## Extracted records
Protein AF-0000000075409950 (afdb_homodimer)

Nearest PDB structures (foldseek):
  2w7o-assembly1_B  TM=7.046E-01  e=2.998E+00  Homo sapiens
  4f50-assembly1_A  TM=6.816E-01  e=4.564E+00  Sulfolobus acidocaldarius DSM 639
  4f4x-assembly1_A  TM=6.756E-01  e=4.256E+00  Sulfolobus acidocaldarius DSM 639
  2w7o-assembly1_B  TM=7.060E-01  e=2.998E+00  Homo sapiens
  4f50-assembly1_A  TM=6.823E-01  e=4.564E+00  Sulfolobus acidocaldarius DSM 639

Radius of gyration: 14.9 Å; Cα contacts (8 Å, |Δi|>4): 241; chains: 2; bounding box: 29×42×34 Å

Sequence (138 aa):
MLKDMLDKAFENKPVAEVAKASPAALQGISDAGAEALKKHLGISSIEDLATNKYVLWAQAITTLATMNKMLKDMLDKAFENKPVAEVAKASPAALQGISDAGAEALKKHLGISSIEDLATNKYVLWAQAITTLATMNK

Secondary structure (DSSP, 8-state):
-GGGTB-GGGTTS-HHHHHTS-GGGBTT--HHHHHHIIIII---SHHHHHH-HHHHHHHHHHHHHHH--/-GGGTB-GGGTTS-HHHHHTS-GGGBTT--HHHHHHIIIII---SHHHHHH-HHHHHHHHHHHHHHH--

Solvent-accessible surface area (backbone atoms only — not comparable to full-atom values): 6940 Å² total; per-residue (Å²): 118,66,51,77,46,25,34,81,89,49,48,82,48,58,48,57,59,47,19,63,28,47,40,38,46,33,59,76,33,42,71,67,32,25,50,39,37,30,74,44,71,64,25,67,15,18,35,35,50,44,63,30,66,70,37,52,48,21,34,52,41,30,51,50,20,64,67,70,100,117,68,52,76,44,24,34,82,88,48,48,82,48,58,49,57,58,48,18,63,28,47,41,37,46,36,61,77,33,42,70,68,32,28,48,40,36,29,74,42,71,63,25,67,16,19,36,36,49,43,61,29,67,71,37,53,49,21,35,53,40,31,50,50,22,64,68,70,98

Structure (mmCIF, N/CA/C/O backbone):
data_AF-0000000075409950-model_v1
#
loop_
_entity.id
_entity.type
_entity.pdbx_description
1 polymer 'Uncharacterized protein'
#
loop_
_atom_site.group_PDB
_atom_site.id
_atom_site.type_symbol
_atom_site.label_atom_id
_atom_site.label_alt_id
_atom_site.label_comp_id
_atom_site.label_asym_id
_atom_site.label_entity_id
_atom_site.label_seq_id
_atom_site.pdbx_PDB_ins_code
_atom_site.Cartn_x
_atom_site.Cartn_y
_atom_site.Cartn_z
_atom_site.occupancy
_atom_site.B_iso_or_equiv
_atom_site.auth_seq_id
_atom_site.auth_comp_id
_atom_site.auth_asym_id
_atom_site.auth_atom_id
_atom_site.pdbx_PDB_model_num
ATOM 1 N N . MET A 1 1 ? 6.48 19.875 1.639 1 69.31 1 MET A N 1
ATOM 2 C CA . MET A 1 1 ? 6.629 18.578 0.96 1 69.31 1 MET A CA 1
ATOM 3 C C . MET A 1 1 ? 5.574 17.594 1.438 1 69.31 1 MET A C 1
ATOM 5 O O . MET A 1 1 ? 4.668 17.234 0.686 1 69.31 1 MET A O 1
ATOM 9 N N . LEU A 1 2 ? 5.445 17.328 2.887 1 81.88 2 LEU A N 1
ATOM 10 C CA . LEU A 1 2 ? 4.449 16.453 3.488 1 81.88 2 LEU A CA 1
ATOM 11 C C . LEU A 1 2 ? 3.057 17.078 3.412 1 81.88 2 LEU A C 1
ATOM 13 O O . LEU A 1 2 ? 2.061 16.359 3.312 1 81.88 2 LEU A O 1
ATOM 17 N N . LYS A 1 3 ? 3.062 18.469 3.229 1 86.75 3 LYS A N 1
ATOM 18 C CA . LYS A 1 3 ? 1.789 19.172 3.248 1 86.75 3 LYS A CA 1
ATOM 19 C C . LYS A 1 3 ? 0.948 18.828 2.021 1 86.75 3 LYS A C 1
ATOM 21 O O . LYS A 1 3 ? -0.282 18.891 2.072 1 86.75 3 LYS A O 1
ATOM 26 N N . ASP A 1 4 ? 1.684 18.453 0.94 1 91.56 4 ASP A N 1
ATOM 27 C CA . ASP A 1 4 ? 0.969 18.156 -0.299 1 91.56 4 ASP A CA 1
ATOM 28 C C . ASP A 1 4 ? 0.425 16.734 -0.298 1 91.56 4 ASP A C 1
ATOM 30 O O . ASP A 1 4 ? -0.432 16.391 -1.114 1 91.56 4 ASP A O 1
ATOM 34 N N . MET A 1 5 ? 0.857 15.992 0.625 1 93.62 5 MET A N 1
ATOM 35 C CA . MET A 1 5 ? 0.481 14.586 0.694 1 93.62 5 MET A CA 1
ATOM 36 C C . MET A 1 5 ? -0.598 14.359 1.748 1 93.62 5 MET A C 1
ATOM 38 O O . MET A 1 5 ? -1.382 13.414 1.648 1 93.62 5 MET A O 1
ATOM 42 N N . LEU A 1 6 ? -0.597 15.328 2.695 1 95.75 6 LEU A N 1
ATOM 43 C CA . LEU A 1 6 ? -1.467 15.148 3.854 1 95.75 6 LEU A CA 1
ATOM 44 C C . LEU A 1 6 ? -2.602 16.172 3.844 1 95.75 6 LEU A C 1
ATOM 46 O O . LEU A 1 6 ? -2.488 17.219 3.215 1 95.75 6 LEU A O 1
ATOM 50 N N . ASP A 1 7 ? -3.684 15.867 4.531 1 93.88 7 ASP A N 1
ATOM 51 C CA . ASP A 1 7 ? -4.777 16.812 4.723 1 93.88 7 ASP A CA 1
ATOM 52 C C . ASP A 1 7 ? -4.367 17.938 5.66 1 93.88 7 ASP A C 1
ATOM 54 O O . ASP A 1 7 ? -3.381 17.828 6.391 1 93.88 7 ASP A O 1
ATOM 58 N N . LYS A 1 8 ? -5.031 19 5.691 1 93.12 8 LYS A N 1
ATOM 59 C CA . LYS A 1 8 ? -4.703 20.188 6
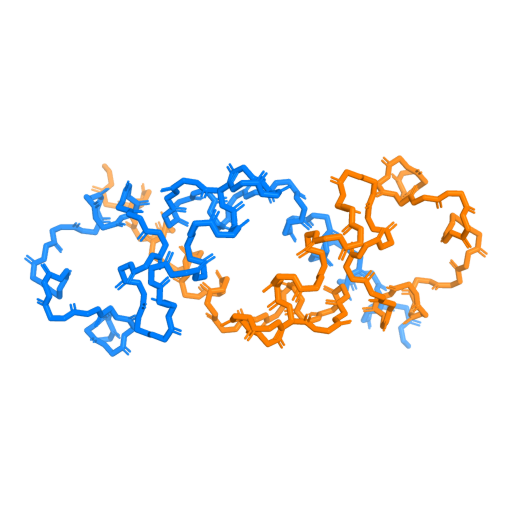.465 1 93.12 8 LYS A CA 1
ATOM 60 C C . LYS A 1 8 ? -4.621 19.875 7.953 1 93.12 8 LYS A C 1
ATOM 62 O O . LYS A 1 8 ? -3.822 20.469 8.68 1 93.12 8 LYS A O 1
ATOM 67 N N . ALA A 1 9 ? -5.281 18.906 8.398 1 91.38 9 ALA A N 1
ATOM 68 C CA . ALA A 1 9 ? -5.34 18.531 9.805 1 91.38 9 ALA A CA 1
ATOM 69 C C . ALA A 1 9 ? -4.027 17.906 10.258 1 91.38 9 ALA A C 1
ATOM 71 O O . ALA A 1 9 ? -3.68 17.953 11.438 1 91.38 9 ALA A O 1
ATOM 72 N N . PHE A 1 10 ? -3.281 17.375 9.227 1 95.06 10 PHE A N 1
ATOM 73 C CA . PHE A 1 10 ? -2.09 16.609 9.578 1 95.06 10 PHE A CA 1
ATOM 74 C C . PHE A 1 10 ? -0.833 17.312 9.062 1 95.06 10 PHE A C 1
ATOM 76 O O . PHE A 1 10 ? 0.282 16.844 9.312 1 95.06 10 PHE A O 1
ATOM 83 N N . GLU A 1 11 ? -1.005 18.5 8.469 1 93 11 GLU A N 1
ATOM 84 C CA . GLU A 1 11 ? 0.109 19.188 7.836 1 93 11 GLU A CA 1
ATOM 85 C C . GLU A 1 11 ? 1.043 19.797 8.883 1 93 11 GLU A C 1
ATOM 87 O O . GLU A 1 11 ? 2.248 19.922 8.648 1 93 11 GLU A O 1
ATOM 92 N N . ASN A 1 12 ? 0.58 20 10.047 1 92.88 12 ASN A N 1
ATOM 93 C CA . ASN A 1 12 ? 1.371 20.672 11.078 1 92.88 12 ASN A CA 1
ATOM 94 C C . ASN A 1 12 ? 1.663 19.734 12.242 1 92.88 12 ASN A C 1
ATOM 96 O O . ASN A 1 12 ? 2.16 20.172 13.289 1 92.88 12 ASN A O 1
ATOM 100 N N . LYS A 1 13 ? 1.409 18.578 12.023 1 93.38 13 LYS A N 1
ATOM 101 C CA . LYS A 1 13 ? 1.667 17.609 13.078 1 93.38 13 LYS A CA 1
ATOM 102 C C . LYS A 1 13 ? 3.049 16.969 12.922 1 93.38 13 LYS A C 1
ATOM 104 O O . LYS A 1 13 ? 3.602 16.953 11.82 1 93.38 13 LYS A O 1
ATOM 109 N N . PRO A 1 14 ? 3.543 16.516 14.102 1 95.12 14 PRO A N 1
ATOM 110 C CA . PRO A 1 14 ? 4.797 15.773 13.984 1 95.12 14 PRO A CA 1
ATOM 111 C C . PRO A 1 14 ? 4.652 14.508 13.141 1 95.12 14 PRO A C 1
ATOM 113 O O . PRO A 1 14 ? 3.631 13.828 13.219 1 95.12 14 PRO A O 1
ATOM 116 N N . VAL A 1 15 ? 5.668 14.234 12.406 1 94.88 15 VAL A N 1
ATOM 117 C CA . VAL A 1 15 ? 5.656 13.125 11.453 1 94.88 15 VAL A CA 1
ATOM 118 C C . VAL A 1 15 ? 5.359 11.82 12.188 1 94.88 15 VAL A C 1
ATOM 120 O O . VAL A 1 15 ? 4.688 10.938 11.648 1 94.88 15 VAL A O 1
ATOM 123 N N . ALA A 1 16 ? 5.828 11.648 13.383 1 95.31 16 ALA A N 1
ATOM 124 C CA . ALA A 1 16 ? 5.613 10.445 14.18 1 95.31 16 ALA A CA 1
ATOM 125 C C . ALA A 1 16 ? 4.129 10.227 14.453 1 95.31 16 ALA A C 1
ATOM 127 O O . ALA A 1 16 ? 3.658 9.086 14.477 1 95.31 16 ALA A O 1
ATOM 128 N N . GLU A 1 17 ? 3.393 11.25 14.695 1 95.94 17 GLU A N 1
ATOM 129 C CA . GLU A 1 17 ? 1.952 11.172 14.93 1 95.94 17 GLU A CA 1
ATOM 130 C C . GLU A 1 17 ? 1.198 10.914 13.625 1 95.94 17 GLU A C 1
ATOM 132 O O . GLU A 1 17 ? 0.21 10.18 13.609 1 95.94 17 GLU A O 1
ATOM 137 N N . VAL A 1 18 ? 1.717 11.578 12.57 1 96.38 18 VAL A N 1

## WHAT TO PRODUCE
Wherever a line above contains "sapiens", copy that line.

## YOUR SOLUTION
  2w7o-assembly1_B  TM=7.046E-01  e=2.998E+00  Homo sapiens
  2w7o-assembly1_B  TM=7.060E-01  e=2.998E+00  Homo sapiens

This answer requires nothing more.